Liver Tropism in Cancer: The Hepatic Metastatic Niche

Abstract

The liver is the largest organ in the human body and is prone for cancer metastasis. Although the metastatic pattern can differ depending on the cancer type, the liver is the organ to which cancer cells most frequently metastasize for the majority of prevalent malignancies. The liver is unique in several aspects: the vascular structure is highly permeable and has unparalleled dual blood connectivity, and the hepatic tissue microenvironment presents a natural soil for the seeding of disseminated tumor cells. Although 70% of the liver is composed of the parenchymal hepatocytes, the remaining 30% is composed of nonparenchymal cells including Kupffer cells, liver sinusoidal endothelial cells, and hepatic stellate cells. Recent discoveries show that both the parenchymal and the nonparenchymal cells can modulate each step of the hepatic metastatic cascade, including the initial seeding and colonization as well as the decision to undergo dormancy versus outgrowth. Thus, a better understanding of the molecular mechanisms orchestrating the formation of a hospitable hepatic metastatic niche and the identification of the drivers supporting this process is critical for the development of better therapies to stop or at least decrease liver metastasis. The focus of this perspective is on the bidirectional interactions between the disseminated cancer cells and the unique hepatic metastatic niche.

Figure 1.

Anatomy of the liver and hemodynamic flow. (A) The liver is the largest organ of the human body and is the only organ which is connected to two blood circulation systems. Disseminated tumor cells (DTCs) in the arterial and visceral circulation are drained to the liver by the hepatic artery and the portal vein, respectively.
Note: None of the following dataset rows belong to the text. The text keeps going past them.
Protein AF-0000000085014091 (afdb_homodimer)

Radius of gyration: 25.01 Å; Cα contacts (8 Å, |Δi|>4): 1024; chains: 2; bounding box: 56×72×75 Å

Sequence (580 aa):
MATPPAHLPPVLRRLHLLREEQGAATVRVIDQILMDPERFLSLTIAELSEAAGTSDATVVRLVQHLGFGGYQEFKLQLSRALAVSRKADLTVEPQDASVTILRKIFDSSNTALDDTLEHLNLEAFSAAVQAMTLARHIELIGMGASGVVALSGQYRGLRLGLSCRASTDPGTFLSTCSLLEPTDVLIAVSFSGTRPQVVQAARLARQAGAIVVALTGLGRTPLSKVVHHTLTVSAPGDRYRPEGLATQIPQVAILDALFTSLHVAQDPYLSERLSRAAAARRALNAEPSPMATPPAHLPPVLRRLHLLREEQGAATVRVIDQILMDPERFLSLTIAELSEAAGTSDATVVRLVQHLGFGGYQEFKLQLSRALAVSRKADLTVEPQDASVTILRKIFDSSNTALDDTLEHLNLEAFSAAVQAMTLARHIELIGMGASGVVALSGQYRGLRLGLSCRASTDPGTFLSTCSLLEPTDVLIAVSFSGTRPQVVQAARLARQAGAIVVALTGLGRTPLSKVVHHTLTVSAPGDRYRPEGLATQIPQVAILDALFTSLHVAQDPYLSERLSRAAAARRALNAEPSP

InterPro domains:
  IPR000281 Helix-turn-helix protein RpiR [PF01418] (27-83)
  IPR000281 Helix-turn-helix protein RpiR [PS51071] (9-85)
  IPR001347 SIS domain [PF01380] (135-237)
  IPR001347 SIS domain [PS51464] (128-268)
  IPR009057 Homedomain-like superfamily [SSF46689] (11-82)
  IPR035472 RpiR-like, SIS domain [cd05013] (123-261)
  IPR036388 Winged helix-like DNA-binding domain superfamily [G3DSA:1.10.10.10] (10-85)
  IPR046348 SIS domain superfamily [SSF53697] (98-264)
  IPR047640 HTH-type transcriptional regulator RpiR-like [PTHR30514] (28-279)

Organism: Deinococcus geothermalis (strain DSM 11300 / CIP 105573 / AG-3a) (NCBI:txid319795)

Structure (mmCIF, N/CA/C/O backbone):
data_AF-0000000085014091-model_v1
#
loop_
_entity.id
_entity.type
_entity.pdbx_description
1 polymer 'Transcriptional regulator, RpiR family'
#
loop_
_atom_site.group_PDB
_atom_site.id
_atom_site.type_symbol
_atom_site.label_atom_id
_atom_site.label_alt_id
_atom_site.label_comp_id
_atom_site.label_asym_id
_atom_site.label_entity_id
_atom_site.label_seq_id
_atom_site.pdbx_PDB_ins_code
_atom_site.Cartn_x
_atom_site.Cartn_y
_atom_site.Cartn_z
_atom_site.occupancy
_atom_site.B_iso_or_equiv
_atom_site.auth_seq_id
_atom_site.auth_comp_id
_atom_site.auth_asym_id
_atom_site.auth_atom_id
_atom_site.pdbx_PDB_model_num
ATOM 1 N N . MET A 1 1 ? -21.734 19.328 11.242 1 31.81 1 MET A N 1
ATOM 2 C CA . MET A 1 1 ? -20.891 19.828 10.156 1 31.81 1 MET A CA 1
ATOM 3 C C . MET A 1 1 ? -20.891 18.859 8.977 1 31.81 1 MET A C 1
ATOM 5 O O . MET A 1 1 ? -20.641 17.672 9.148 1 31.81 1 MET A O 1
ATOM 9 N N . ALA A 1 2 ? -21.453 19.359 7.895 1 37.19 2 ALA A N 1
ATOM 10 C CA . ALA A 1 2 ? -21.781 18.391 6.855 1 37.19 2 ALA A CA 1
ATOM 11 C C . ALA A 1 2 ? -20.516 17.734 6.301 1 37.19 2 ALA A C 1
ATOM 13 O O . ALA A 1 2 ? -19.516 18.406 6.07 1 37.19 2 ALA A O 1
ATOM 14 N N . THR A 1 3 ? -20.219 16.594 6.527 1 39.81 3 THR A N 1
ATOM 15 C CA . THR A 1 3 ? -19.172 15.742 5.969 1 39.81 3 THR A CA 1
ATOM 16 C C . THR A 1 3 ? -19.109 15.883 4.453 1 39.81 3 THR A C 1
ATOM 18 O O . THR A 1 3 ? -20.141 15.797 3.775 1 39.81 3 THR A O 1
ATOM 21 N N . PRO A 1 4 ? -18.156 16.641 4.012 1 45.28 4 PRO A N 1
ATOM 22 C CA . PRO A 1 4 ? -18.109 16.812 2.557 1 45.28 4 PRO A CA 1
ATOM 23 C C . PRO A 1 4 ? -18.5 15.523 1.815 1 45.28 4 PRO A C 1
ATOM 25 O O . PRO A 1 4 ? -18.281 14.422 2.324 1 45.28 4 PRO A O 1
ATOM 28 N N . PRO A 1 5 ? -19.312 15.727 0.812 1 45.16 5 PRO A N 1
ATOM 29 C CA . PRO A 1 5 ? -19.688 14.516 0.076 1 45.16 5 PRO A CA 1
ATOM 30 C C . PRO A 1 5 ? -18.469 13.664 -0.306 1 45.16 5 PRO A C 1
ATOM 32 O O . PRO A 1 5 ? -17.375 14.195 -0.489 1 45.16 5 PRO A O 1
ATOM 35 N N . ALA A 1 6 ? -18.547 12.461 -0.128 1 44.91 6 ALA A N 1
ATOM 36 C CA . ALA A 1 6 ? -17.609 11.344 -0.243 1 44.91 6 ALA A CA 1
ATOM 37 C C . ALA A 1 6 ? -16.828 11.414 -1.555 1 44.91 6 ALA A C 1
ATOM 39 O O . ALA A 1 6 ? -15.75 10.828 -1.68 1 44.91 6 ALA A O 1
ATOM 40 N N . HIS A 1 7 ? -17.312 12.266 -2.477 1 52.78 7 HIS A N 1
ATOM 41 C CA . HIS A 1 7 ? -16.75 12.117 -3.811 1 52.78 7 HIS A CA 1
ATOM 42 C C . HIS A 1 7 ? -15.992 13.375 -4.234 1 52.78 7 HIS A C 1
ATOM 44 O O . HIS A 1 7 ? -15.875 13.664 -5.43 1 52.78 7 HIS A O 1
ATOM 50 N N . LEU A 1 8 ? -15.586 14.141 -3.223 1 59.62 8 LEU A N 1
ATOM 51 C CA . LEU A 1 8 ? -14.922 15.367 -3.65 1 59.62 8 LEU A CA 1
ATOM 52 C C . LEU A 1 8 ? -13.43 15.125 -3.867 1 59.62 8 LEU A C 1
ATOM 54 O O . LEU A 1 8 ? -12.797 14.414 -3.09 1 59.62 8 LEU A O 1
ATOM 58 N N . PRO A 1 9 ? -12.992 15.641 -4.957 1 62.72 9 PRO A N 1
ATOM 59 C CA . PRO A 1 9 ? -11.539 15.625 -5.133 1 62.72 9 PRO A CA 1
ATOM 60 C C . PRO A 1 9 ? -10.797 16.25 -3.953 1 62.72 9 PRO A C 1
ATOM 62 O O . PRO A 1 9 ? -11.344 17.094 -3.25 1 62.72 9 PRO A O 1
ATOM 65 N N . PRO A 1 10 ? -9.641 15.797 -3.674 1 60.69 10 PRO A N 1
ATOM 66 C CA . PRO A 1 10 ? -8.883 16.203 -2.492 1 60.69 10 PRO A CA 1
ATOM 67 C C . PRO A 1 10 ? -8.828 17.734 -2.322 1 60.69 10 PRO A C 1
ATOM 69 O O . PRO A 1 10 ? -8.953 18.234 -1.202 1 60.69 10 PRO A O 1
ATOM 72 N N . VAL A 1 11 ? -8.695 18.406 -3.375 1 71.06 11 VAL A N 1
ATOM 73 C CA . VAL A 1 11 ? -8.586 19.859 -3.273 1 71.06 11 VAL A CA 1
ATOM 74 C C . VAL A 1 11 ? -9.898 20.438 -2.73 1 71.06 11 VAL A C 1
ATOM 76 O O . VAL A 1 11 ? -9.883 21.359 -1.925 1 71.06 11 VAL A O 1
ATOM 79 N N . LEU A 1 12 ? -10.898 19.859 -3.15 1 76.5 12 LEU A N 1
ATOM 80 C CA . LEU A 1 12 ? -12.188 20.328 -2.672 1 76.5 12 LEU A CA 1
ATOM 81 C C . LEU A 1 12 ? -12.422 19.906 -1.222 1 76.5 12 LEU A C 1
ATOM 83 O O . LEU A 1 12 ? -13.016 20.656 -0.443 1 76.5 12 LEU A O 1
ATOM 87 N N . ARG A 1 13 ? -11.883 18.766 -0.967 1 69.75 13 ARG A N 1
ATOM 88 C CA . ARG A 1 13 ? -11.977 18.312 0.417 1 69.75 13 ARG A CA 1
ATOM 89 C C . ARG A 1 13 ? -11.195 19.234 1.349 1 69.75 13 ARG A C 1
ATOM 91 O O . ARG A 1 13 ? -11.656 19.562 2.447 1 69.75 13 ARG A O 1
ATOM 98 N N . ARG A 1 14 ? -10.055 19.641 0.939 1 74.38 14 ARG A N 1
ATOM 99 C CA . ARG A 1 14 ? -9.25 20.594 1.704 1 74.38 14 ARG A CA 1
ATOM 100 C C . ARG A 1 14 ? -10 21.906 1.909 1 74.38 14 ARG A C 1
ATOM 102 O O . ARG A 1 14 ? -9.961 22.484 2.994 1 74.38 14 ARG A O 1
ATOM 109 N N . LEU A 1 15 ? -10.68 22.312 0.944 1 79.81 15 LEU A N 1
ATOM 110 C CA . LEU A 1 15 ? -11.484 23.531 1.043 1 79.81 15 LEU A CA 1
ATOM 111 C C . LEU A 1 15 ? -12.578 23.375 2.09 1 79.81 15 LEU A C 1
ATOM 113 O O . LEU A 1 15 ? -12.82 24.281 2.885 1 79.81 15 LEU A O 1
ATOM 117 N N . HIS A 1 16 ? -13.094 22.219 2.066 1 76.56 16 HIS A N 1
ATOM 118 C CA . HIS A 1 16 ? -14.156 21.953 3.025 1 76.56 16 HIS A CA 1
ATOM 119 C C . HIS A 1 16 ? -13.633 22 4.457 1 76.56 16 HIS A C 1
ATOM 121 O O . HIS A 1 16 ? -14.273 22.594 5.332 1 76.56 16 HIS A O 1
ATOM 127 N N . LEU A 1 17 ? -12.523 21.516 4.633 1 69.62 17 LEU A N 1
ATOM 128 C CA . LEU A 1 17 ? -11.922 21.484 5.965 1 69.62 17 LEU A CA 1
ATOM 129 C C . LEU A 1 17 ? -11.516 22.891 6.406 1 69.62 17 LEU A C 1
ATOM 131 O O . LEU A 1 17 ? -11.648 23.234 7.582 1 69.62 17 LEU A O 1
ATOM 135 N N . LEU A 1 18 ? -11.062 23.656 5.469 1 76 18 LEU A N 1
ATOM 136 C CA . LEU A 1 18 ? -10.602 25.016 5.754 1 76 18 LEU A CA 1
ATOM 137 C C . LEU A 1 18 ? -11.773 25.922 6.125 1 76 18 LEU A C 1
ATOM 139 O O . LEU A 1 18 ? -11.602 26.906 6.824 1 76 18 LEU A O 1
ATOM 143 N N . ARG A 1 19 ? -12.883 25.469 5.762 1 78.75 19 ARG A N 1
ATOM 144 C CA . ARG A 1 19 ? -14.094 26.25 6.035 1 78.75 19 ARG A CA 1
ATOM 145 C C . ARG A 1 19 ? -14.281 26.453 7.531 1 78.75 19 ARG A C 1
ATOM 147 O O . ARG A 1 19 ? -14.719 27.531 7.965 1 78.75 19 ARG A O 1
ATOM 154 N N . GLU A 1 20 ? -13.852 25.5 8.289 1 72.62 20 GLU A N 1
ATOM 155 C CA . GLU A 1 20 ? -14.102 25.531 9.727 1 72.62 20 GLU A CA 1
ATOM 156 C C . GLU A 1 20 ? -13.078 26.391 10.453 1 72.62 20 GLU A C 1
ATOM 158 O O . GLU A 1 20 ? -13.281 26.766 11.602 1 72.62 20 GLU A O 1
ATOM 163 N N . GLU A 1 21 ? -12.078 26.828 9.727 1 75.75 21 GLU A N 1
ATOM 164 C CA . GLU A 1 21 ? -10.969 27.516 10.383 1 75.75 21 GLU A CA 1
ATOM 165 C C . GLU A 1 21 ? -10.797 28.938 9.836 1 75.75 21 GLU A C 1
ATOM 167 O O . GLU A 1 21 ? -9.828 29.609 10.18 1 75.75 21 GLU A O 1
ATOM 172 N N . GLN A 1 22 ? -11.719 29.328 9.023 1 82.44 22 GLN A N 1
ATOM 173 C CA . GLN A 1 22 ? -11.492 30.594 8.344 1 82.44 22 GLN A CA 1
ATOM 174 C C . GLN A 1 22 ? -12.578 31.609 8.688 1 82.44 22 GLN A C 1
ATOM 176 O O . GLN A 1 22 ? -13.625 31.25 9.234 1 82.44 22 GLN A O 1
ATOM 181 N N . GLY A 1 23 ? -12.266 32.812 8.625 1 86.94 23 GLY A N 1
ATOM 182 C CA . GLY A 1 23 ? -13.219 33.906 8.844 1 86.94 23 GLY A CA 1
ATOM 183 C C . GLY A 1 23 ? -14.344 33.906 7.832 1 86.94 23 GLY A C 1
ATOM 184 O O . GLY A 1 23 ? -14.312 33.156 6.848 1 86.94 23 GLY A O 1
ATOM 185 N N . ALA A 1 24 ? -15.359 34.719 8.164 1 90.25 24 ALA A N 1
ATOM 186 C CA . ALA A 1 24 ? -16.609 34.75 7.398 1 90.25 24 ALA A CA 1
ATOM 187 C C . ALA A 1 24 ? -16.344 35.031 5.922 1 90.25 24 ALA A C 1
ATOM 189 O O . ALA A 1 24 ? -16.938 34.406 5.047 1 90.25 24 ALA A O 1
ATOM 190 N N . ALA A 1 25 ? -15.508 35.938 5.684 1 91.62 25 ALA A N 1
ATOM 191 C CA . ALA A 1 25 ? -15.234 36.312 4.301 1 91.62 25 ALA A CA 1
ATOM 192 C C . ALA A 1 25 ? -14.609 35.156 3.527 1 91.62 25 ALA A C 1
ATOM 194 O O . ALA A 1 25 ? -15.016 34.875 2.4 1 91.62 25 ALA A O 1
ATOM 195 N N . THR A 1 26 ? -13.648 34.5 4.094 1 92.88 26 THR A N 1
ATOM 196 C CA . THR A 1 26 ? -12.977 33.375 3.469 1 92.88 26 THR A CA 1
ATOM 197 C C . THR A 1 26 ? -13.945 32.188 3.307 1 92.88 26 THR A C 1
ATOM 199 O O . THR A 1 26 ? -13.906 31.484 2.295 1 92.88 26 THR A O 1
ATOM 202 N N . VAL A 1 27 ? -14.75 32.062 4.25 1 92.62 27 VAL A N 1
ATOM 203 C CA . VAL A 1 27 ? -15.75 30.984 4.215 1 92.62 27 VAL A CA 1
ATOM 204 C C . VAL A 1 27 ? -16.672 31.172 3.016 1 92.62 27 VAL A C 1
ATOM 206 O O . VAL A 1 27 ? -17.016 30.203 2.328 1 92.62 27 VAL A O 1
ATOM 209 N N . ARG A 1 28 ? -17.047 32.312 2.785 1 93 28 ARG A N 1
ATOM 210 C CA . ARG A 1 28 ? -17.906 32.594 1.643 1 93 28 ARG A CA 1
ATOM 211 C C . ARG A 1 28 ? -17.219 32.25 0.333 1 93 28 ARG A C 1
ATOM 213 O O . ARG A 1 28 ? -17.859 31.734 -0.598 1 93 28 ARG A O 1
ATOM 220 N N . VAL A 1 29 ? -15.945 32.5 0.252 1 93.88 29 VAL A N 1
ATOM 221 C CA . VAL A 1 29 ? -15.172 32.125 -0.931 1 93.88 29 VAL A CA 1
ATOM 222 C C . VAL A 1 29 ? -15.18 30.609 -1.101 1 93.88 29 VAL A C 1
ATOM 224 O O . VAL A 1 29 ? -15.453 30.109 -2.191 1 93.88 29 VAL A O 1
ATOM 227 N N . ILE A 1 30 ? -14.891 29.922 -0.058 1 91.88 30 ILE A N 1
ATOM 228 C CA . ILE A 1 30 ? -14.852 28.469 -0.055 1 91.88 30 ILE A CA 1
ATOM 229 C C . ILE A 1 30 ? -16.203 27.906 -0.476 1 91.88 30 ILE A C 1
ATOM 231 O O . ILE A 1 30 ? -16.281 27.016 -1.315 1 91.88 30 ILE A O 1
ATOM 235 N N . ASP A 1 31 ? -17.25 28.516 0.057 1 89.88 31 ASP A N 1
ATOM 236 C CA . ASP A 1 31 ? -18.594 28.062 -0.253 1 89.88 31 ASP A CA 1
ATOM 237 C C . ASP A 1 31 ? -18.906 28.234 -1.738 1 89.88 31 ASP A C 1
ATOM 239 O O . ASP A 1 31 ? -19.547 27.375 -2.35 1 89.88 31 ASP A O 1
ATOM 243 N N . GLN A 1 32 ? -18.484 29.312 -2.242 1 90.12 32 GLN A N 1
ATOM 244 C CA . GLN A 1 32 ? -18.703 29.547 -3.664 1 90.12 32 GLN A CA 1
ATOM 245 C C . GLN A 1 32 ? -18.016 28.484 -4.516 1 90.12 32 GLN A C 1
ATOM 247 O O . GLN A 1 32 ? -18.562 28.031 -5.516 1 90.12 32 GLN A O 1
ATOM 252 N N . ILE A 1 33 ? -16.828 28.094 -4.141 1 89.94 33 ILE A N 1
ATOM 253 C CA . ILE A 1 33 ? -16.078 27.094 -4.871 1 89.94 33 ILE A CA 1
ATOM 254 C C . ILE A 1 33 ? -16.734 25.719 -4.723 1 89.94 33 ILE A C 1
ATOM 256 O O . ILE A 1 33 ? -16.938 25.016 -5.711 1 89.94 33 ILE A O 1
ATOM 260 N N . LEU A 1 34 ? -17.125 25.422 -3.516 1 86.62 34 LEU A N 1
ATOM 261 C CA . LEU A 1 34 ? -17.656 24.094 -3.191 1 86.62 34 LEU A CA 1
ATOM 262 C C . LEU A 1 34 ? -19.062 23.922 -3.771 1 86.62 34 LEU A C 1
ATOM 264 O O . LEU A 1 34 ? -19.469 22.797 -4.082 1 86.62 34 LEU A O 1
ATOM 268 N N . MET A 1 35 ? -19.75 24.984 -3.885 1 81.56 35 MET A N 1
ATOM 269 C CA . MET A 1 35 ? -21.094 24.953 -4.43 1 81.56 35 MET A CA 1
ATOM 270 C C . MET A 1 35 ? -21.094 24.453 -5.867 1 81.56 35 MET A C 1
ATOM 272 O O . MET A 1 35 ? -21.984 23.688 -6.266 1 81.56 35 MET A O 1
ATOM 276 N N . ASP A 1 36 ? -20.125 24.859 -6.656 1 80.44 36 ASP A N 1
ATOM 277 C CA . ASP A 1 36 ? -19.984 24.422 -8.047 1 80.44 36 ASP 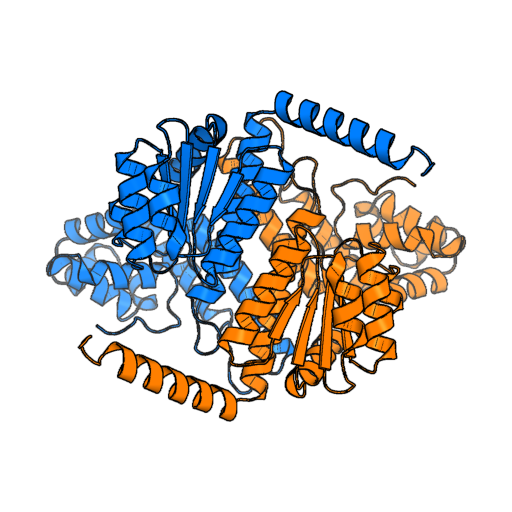A CA 1
ATOM 278 C C . ASP A 1 36 ? -18.547 24.5 -8.508 1 80.44 36 ASP A C 1
ATOM 280 O O . ASP A 1 36 ? -18.156 25.453 -9.195 1 80.44 36 ASP A O 1
ATOM 284 N N . PRO A 1 37 ? -17.891 23.406 -8.203 1 85.12 37 PRO A N 1
ATOM 285 C CA . PRO A 1 37 ? -16.469 23.406 -8.539 1 85.12 37 PRO A CA 1
ATOM 286 C C . PRO A 1 37 ? -16.203 23.594 -10.031 1 85.12 37 PRO A C 1
ATOM 288 O O . PRO A 1 37 ? -15.227 24.234 -10.422 1 85.12 37 PRO A O 1
ATOM 291 N N . GLU A 1 38 ? -17.047 23.062 -10.859 1 77.69 38 GLU A N 1
ATOM 292 C CA . GLU A 1 38 ? -16.891 23.203 -12.305 1 77.69 38 GLU A CA 1
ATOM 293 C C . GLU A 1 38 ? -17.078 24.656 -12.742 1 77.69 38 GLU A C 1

Gastrointestinal cancers (pancreas, colon, stomach) are directly connected to the visceral circulation and show high-liver tropism for metastases. (B) General microanatomy of the liver showing the location of the portal triads [consisting of the hepatic artery (HA), portal vein (PV), bile duct (BD)], the central vein (CV), and the direction of the blood flow across the three different zones (I, II, III). Owing to extensive branching of portal vessels into liver sinusoids, and the accompanying increase of vascularization, the hepatic microcirculation is characterized by low pressure and slow blood flow.

Figure 2.

Tumor cell interactions with parenchymal and nonparenchymal cells during liver colonization by disseminated tumor cells. The colonization of the liver is a multistep process including arrest (1), extravasation (2), supportive niche formation (3), latency and resistance (4), and finally outgrowth (5). Major intercellular interactions and factors involved in this process are depicted. Primary tumors release factors involved in the generation of a premetastatic niche. On entry of disseminated tumor cells (DTC) into the sinusoidal vessels, DTCs first interact with LSEC and KC. Arrest of DTC is increased by cell adhesion molecules expressed by inflamed LSEC and via neutrophil interaction. Depending on the activation state, KCs release tumoricidal factors, suppress cytotoxic CD8+ T cells, or secrete growth and survival factors for DTCs. On extravasation, tumor secreted FasL induces apoptosis of hepatocytes, which facilitates colonization of the parenchyma. Metastasis-associated macrophages (MAMs), mainly monocyte-derived, rapidly accumulate in high numbers and MAM-released factors, including PGRN, CXCL1, MMPs, TGFβ, and VEGF-A promote the generation of a hospitable hepatic niche. Key events are activation of hepatic stellate cells (HSC), recruitment of immunosuppressive neutrophils, and remodeling of extracellular matrix (ECM). Hepatocyte-derived factors such as IGF1, HGFL, and SAAs contribute to the generation of a supportive niche. The supportive niche also protects neoplastic cells during potential latency and against anticancer therapies. Metastatic expansion and outgrowth requires the formation of new blood vessels (angiogenesis), sustained suppression of an antitumoral immune response, and continuous ECM remodeling. (ARG) arginase, (ANGPT1) angiopoietin 1, (FN) fibronectin, (HGF) hepatocyte growth factor, (HMGB1) high mobility group box 1, (IGF1) insulin-like growth factor 1, (IL) interleukin, (LOX) lysil oxidase, (MIF) macrophage migration inhibitory factor, (MMP) matrix metalloproteinase, (PD-L1) programmed death ligand 1, (PGRN) progranulin, (ROS) reactive oxygen species, (SAA) serum amyloid A1/2, (TGFβ) transforming growth factor β, (TNFα) tumor necrosis factor α, (VEGF-A) vascular endothelial growth factor A.